The Pouch Cove Clifton Lodge (Society of United Fishermen’s Lodge #46) has the distinction of being the only SUF lodge built in the district of Cape St. Francis. The Lodge was founded in 1900 and named after James A. Clift, the Grand Master of the Grand Lodge in St. John’s. The existing building was constructed from 1924 to 1926 to replace the original lodge that was opened in Pouch Cove in 1900. In addition to voluntary labour and donated building materials, its original construction cost was $700! In addition to SUF meetings the building hosted Women’s Sewing Circle events, political meetings, trap berth draws, concerts, wedding receptions, soup suppers, dances, movie showings, and various other community meetings, social gatherings, celebrations and events, until the mid 1970s.
Loder Homestead was first settled by John and Mary Ann Loder around 1850 when the couple moved their growing family from the area of Gilliams/Meadows to become Summerside’s first permanent residents. After some success in fishing, sawing, and boatbuilding the family built the present house in the 1860s or 1870s.
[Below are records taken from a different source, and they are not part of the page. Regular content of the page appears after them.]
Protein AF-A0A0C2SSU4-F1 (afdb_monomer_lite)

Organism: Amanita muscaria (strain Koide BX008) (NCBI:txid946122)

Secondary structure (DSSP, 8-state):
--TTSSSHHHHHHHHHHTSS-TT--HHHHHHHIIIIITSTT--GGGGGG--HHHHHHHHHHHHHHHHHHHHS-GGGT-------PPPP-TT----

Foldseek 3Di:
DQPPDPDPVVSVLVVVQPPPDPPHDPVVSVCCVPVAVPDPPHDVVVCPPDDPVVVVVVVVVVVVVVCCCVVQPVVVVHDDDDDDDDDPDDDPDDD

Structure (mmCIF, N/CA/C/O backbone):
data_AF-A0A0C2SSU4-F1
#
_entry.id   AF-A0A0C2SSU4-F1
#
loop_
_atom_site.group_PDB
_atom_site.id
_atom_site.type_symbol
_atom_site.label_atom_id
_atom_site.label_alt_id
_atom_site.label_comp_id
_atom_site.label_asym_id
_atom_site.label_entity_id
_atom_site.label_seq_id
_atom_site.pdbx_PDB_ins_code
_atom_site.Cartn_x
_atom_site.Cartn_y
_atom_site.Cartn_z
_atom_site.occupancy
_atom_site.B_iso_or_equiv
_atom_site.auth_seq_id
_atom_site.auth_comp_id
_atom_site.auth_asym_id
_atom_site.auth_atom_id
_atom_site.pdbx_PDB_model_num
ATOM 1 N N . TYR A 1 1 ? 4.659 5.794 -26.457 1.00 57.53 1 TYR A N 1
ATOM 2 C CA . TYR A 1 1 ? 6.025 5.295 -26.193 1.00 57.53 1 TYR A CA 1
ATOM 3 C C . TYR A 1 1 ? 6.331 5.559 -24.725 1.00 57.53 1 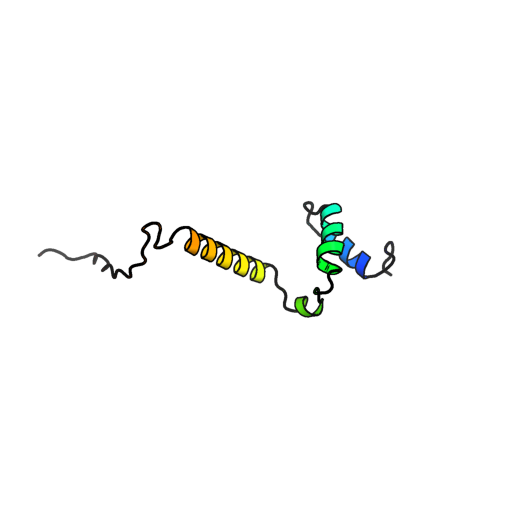TYR A C 1
ATOM 5 O O . TYR A 1 1 ? 6.200 6.699 -24.312 1.00 57.53 1 TYR A O 1
ATOM 13 N N . PHE A 1 2 ? 6.660 4.533 -23.931 1.00 68.12 2 PHE A N 1
ATOM 14 C CA . PHE A 1 2 ? 6.808 4.633 -22.463 1.00 68.12 2 PHE A CA 1
ATOM 15 C C . PHE A 1 2 ? 8.220 5.035 -22.004 1.00 68.12 2 PHE A C 1
ATOM 17 O O . PHE A 1 2 ? 8.569 4.847 -20.845 1.00 68.12 2 PHE A O 1
ATOM 24 N N . HIS A 1 3 ? 9.038 5.591 -22.902 1.00 67.88 3 HIS A N 1
ATOM 25 C CA . HIS A 1 3 ? 10.413 5.978 -22.589 1.00 67.88 3 HIS A CA 1
ATOM 26 C C . HIS A 1 3 ? 10.433 7.102 -21.548 1.00 67.88 3 HIS A C 1
ATOM 28 O O . HIS A 1 3 ? 9.625 8.026 -21.649 1.00 67.88 3 HIS A O 1
ATOM 34 N N . PRO A 1 4 ? 11.343 7.046 -20.561 1.00 83.75 4 PRO A N 1
ATOM 35 C CA . PRO A 1 4 ? 12.512 6.157 -20.445 1.00 83.75 4 PRO A CA 1
ATOM 36 C C . PRO A 1 4 ? 12.249 4.762 -19.832 1.00 83.75 4 PRO A C 1
ATOM 38 O O . PRO A 1 4 ? 13.196 4.016 -19.600 1.00 83.75 4 PRO A O 1
ATOM 41 N N . PHE A 1 5 ? 11.000 4.385 -19.555 1.00 86.19 5 PHE A N 1
ATOM 42 C CA . PHE A 1 5 ? 10.668 3.146 -18.849 1.00 86.19 5 PHE A CA 1
ATOM 43 C C . PHE A 1 5 ? 10.494 1.936 -19.788 1.00 86.19 5 PHE A C 1
ATOM 45 O O . PHE A 1 5 ? 9.989 2.078 -20.904 1.00 86.19 5 PHE A O 1
ATOM 52 N N . PRO A 1 6 ? 10.861 0.720 -19.331 1.00 87.19 6 PRO A N 1
ATOM 53 C CA . PRO A 1 6 ? 10.839 -0.493 -20.155 1.00 87.19 6 PRO A CA 1
ATOM 54 C C . PRO A 1 6 ? 9.429 -1.036 -20.429 1.00 87.19 6 PRO A C 1
ATOM 56 O O . PRO A 1 6 ? 9.246 -1.844 -21.335 1.00 87.19 6 PRO A O 1
ATOM 59 N N . ASN A 1 7 ? 8.428 -0.637 -19.640 1.00 89.62 7 ASN A N 1
ATOM 60 C CA . ASN A 1 7 ? 7.045 -1.080 -19.793 1.00 89.62 7 ASN A CA 1
ATOM 61 C C . ASN A 1 7 ? 6.058 -0.040 -19.232 1.00 89.62 7 ASN A C 1
ATOM 63 O O . ASN A 1 7 ? 6.435 0.878 -18.496 1.00 89.62 7 ASN A O 1
ATOM 67 N N . ALA A 1 8 ? 4.780 -0.205 -19.580 1.00 88.81 8 ALA A N 1
ATOM 68 C CA . ALA A 1 8 ? 3.705 0.690 -19.159 1.00 88.81 8 ALA A CA 1
ATOM 69 C C . ALA A 1 8 ? 3.498 0.700 -17.636 1.00 88.81 8 ALA A C 1
ATOM 71 O O . ALA A 1 8 ? 3.243 1.755 -17.063 1.00 88.81 8 ALA A O 1
ATOM 72 N N . SER A 1 9 ? 3.644 -0.446 -16.966 1.00 89.50 9 SER A N 1
ATOM 73 C CA . SER A 1 9 ? 3.437 -0.558 -15.517 1.00 89.50 9 SER A CA 1
ATOM 74 C C . SER A 1 9 ? 4.443 0.285 -14.733 1.00 89.50 9 SER A C 1
ATOM 76 O O . SER A 1 9 ? 4.052 1.053 -13.856 1.00 89.50 9 SER A O 1
ATOM 78 N N . SER A 1 10 ? 5.727 0.211 -15.091 1.00 89.50 10 SER A N 1
ATOM 79 C CA . SER A 1 10 ? 6.783 1.049 -14.518 1.00 89.50 10 SER A CA 1
ATOM 80 C C . SER A 1 10 ? 6.520 2.530 -14.777 1.00 89.50 10 SER A C 1
ATOM 82 O O . SER A 1 10 ? 6.678 3.337 -13.865 1.00 89.50 10 SER A O 1
ATOM 84 N N . TYR A 1 11 ? 6.062 2.886 -15.982 1.00 91.50 11 TYR A N 1
ATOM 85 C CA . TYR A 1 11 ? 5.671 4.261 -16.292 1.00 91.50 11 TYR A CA 1
ATOM 86 C C . TYR A 1 11 ? 4.512 4.742 -15.410 1.00 91.50 11 TYR A C 1
ATOM 88 O O . TYR A 1 11 ? 4.626 5.800 -14.803 1.00 91.50 11 TYR A O 1
ATOM 96 N N . HIS A 1 12 ? 3.423 3.979 -15.282 1.00 90.06 12 HIS A N 1
ATOM 97 C CA . HIS A 1 12 ? 2.271 4.378 -14.470 1.00 90.06 12 HIS A CA 1
ATOM 98 C C . HIS A 1 12 ? 2.618 4.510 -12.985 1.00 90.06 12 HIS A C 1
ATOM 100 O O . HIS A 1 12 ? 2.189 5.473 -12.351 1.00 90.06 12 HIS A O 1
ATOM 106 N N . LEU A 1 13 ? 3.431 3.595 -12.446 1.00 90.75 13 LEU A N 1
ATOM 107 C CA . LEU A 1 13 ? 3.907 3.666 -11.064 1.00 90.75 13 LEU A CA 1
ATOM 108 C C . LEU A 1 13 ? 4.756 4.914 -10.823 1.00 90.75 13 LEU A C 1
ATOM 110 O O . LEU A 1 13 ? 4.530 5.625 -9.848 1.00 90.75 13 LEU A O 1
ATOM 114 N N . MET A 1 14 ? 5.694 5.209 -11.723 1.00 90.88 14 MET A N 1
ATOM 115 C CA . MET A 1 14 ? 6.563 6.381 -11.599 1.00 90.88 14 MET A CA 1
ATOM 116 C C . MET A 1 14 ? 5.797 7.686 -11.836 1.00 90.88 14 MET A C 1
ATOM 118 O O . MET A 1 14 ? 5.977 8.646 -11.095 1.00 90.88 14 MET A O 1
ATOM 122 N N . ASN A 1 15 ? 4.882 7.716 -12.804 1.00 90.62 15 ASN A N 1
ATOM 123 C CA . ASN A 1 15 ? 4.017 8.867 -13.055 1.00 90.62 15 ASN A CA 1
ATOM 124 C C . ASN A 1 15 ? 3.110 9.166 -11.851 1.00 90.62 15 ASN A C 1
ATOM 126 O O . ASN A 1 15 ? 2.959 10.321 -11.467 1.00 90.62 15 ASN A O 1
ATOM 130 N N . TRP A 1 16 ? 2.548 8.133 -11.215 1.00 88.62 16 TRP A N 1
ATOM 131 C CA . TRP A 1 16 ? 1.813 8.284 -9.957 1.00 88.62 16 TRP A CA 1
ATOM 132 C C . TRP A 1 16 ? 2.724 8.732 -8.808 1.00 88.62 16 TRP A C 1
ATOM 134 O O . TRP A 1 16 ? 2.343 9.600 -8.023 1.00 88.62 16 TRP A O 1
ATOM 144 N N . PHE A 1 17 ? 3.934 8.181 -8.707 1.00 87.88 17 PHE A N 1
ATOM 145 C CA . PHE A 1 17 ? 4.879 8.540 -7.652 1.00 87.88 17 PHE A CA 1
ATOM 146 C C . PHE A 1 17 ? 5.255 10.025 -7.694 1.00 87.88 17 PHE A C 1
ATOM 148 O O . PHE A 1 17 ? 5.255 10.685 -6.660 1.00 87.88 17 PHE A O 1
ATOM 155 N N . TYR A 1 18 ? 5.512 10.553 -8.891 1.00 87.81 18 TYR A N 1
ATOM 156 C CA . TYR A 1 18 ? 5.841 11.962 -9.099 1.00 87.81 18 TYR A CA 1
ATOM 157 C C . TYR A 1 18 ? 4.610 12.880 -9.200 1.00 87.81 18 TYR A C 1
ATOM 159 O O . TYR A 1 18 ? 4.769 14.087 -9.377 1.00 87.81 18 TYR A O 1
ATOM 167 N N . SER A 1 19 ? 3.386 12.353 -9.070 1.00 84.44 19 SER A N 1
ATOM 168 C CA . SER A 1 19 ? 2.172 13.179 -9.070 1.00 84.44 19 SER A CA 1
ATOM 169 C C . SER A 1 19 ? 2.015 13.948 -7.750 1.00 84.44 19 SER A C 1
ATOM 171 O O . SER A 1 19 ? 2.057 13.336 -6.685 1.00 84.44 19 SER A O 1
ATOM 173 N N . GLU A 1 20 ? 1.867 15.278 -7.848 1.00 65.94 20 GLU A N 1
ATOM 174 C CA . GLU A 1 20 ? 1.445 16.328 -6.878 1.00 65.94 20 GLU A CA 1
ATOM 175 C C . GLU A 1 20 ? 1.773 16.194 -5.367 1.00 65.94 20 GLU A C 1
ATOM 177 O O . GLU A 1 20 ? 1.306 16.981 -4.547 1.00 65.94 20 GLU A O 1
ATOM 182 N N . SER A 1 21 ? 2.607 15.248 -4.948 1.00 71.50 21 SER A N 1
ATOM 183 C CA . SER A 1 21 ? 2.800 14.882 -3.547 1.00 71.50 21 SER A CA 1
ATOM 184 C C . SER A 1 21 ? 4.272 14.617 -3.256 1.00 71.50 21 SER A C 1
ATOM 186 O O . SER A 1 21 ? 4.824 13.577 -3.600 1.00 71.50 21 SER A O 1
ATOM 188 N N . ASN A 1 22 ? 4.884 15.543 -2.516 1.00 71.75 22 ASN A N 1
ATOM 189 C CA . ASN A 1 22 ? 6.289 15.465 -2.101 1.00 71.75 22 ASN A CA 1
ATOM 190 C C . ASN A 1 22 ? 6.530 14.540 -0.890 1.00 71.75 22 ASN A C 1
ATOM 192 O O . ASN A 1 22 ? 7.647 14.458 -0.391 1.00 71.75 22 ASN A O 1
ATOM 196 N N . SER A 1 23 ? 5.495 13.868 -0.377 1.00 82.00 23 SER A N 1
ATOM 197 C CA . SER A 1 23 ? 5.592 13.004 0.809 1.00 82.00 23 SER A CA 1
ATOM 198 C C . SER A 1 23 ? 5.918 11.543 0.487 1.00 82.00 23 SER A C 1
ATOM 200 O O . SER A 1 23 ? 6.118 10.746 1.403 1.00 82.00 23 SER A O 1
ATOM 202 N N . LYS A 1 24 ? 5.964 11.171 -0.798 1.00 85.94 24 LYS A N 1
ATOM 203 C CA . LYS A 1 24 ? 6.265 9.804 -1.231 1.00 85.94 24 LYS A CA 1
ATOM 204 C C . LYS A 1 24 ? 7.773 9.594 -1.296 1.00 85.94 24 LYS A C 1
ATOM 206 O O . LYS A 1 24 ? 8.506 10.396 -1.865 1.00 85.94 24 LYS A O 1
ATOM 211 N N . THR A 1 25 ? 8.236 8.479 -0.745 1.00 88.38 25 THR A N 1
ATOM 212 C CA . THR A 1 25 ? 9.650 8.080 -0.796 1.00 88.38 25 THR A CA 1
ATOM 213 C C . THR A 1 25 ? 9.840 6.865 -1.695 1.00 88.38 25 THR A C 1
ATOM 215 O O . THR A 1 25 ? 8.981 5.984 -1.744 1.00 88.38 25 THR A O 1
ATOM 218 N N . LEU A 1 26 ? 10.986 6.774 -2.376 1.00 90.00 26 LEU A N 1
ATOM 219 C CA . LEU A 1 26 ? 11.287 5.638 -3.258 1.00 90.00 26 LEU A CA 1
ATOM 220 C C . LEU A 1 26 ? 11.200 4.295 -2.510 1.00 90.00 26 LEU A C 1
ATOM 222 O O . LEU A 1 26 ? 10.624 3.340 -3.016 1.00 90.00 26 LEU A O 1
ATOM 226 N N . GLY A 1 27 ? 11.641 4.251 -1.248 1.00 91.38 27 GLY A N 1
ATOM 227 C CA . GLY A 1 27 ? 11.523 3.048 -0.420 1.00 91.38 27 GLY A CA 1
ATOM 228 C C . GLY A 1 27 ? 10.082 2.658 -0.058 1.00 91.38 27 GLY A C 1
ATOM 229 O O . GLY A 1 27 ? 9.822 1.489 0.221 1.00 91.38 27 GLY A O 1
ATOM 230 N N . GLN A 1 28 ? 9.129 3.597 -0.050 1.00 89.56 28 GLN A N 1
ATOM 231 C CA . GLN A 1 28 ? 7.702 3.270 0.075 1.00 89.56 28 GLN A CA 1
ATOM 232 C C . GLN A 1 28 ? 7.134 2.732 -1.241 1.00 89.56 28 GLN A C 1
ATOM 234 O O . GLN A 1 28 ? 6.289 1.840 -1.203 1.00 89.56 28 GLN A O 1
ATOM 239 N N . LEU A 1 29 ? 7.611 3.230 -2.387 1.00 91.69 29 LEU A N 1
ATOM 240 C CA . LEU A 1 29 ? 7.220 2.712 -3.699 1.00 91.69 29 LEU A CA 1
ATOM 241 C C . LEU A 1 29 ? 7.685 1.260 -3.882 1.00 91.69 29 LEU A C 1
ATOM 243 O O . LEU A 1 29 ? 6.881 0.412 -4.264 1.00 91.69 29 LEU A O 1
ATOM 247 N N . ASP A 1 30 ? 8.932 0.946 -3.527 1.00 92.88 30 ASP A N 1
ATOM 248 C CA . ASP A 1 30 ? 9.443 -0.430 -3.591 1.00 92.88 30 ASP A CA 1
ATOM 249 C C . ASP A 1 30 ? 8.636 -1.378 -2.696 1.00 92.88 30 ASP A C 1
ATOM 251 O O . ASP A 1 30 ? 8.259 -2.476 -3.113 1.00 92.88 30 ASP A O 1
ATOM 255 N N . ARG A 1 31 ? 8.295 -0.935 -1.476 1.00 93.94 31 ARG A N 1
ATOM 256 C CA . ARG A 1 31 ? 7.429 -1.710 -0.576 1.00 93.94 31 ARG A CA 1
ATOM 257 C C . ARG A 1 31 ? 6.032 -1.907 -1.151 1.00 93.94 31 ARG A C 1
ATOM 259 O O . ARG A 1 31 ? 5.509 -3.008 -1.029 1.00 93.94 31 ARG A O 1
ATOM 266 N N . LEU A 1 32 ? 5.438 -0.900 -1.791 1.00 93.00 32 LEU A N 1
ATOM 267 C CA . LEU A 1 32 ? 4.138 -1.043 -2.453 1.00 93.00 32 LEU A CA 1
ATOM 268 C C . LEU A 1 32 ? 4.185 -2.148 -3.517 1.00 93.00 32 LEU A C 1
ATOM 270 O O . LEU A 1 32 ? 3.311 -3.012 -3.552 1.00 93.00 32 LEU A O 1
ATOM 274 N N . VAL A 1 33 ? 5.225 -2.170 -4.351 1.00 93.19 33 VAL A N 1
ATOM 275 C CA . VAL A 1 33 ? 5.365 -3.196 -5.392 1.00 93.19 33 VAL A CA 1
ATOM 276 C C . VAL A 1 33 ? 5.541 -4.582 -4.772 1.00 93.19 33 VAL A C 1
ATOM 278 O O . VAL A 1 33 ? 4.788 -5.500 -5.089 1.00 93.19 33 VAL A O 1
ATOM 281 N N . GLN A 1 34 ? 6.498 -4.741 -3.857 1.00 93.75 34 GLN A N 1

By the 1930s, the Loders acted as general merchants for the area, and the house was continuously occupied by the family until the mid-1990s.
Gillespie/Ballard House in Fortune Harbour was likely built for the Gillespie family sometime between 1830, when the first Gillespie (Mary Gilasby) was recorded in Fortune Harbour, and 1850. The house was purchased by Nellie Ballard, a native of the now-abandoned community of Fleury’s Bight, and has remained in the Ballard family for three generations. The Gillespie/Ballard House is an excellent surviving example of a true “second generation” style of saltbox. Houses of this type resemble earlier saltboxes in form but are generally larger in both footprint and height. On the rear, a continuous roof slope descends from the peak to a one-storey linny.
“The buildings that are designated are important parts of our history,” says Dr. Lisa Daly, Chair of Heritage NL. “They reflect multiple parts of our culture, such as mercantile histories, the fishery, and community partnerships and organizations, demonstrating varied architectural styles that reflect this place, our people, culture, and environment.”
Heritage NL was established in 1984 to preserve one of the most visible dimensions of Newfoundland and Labrador culture – its architectural heritage. Heritage NL designates buildings and other structures as Registered Heritage Structures and may provide grants for the purpose of preservation and restoration of such structures.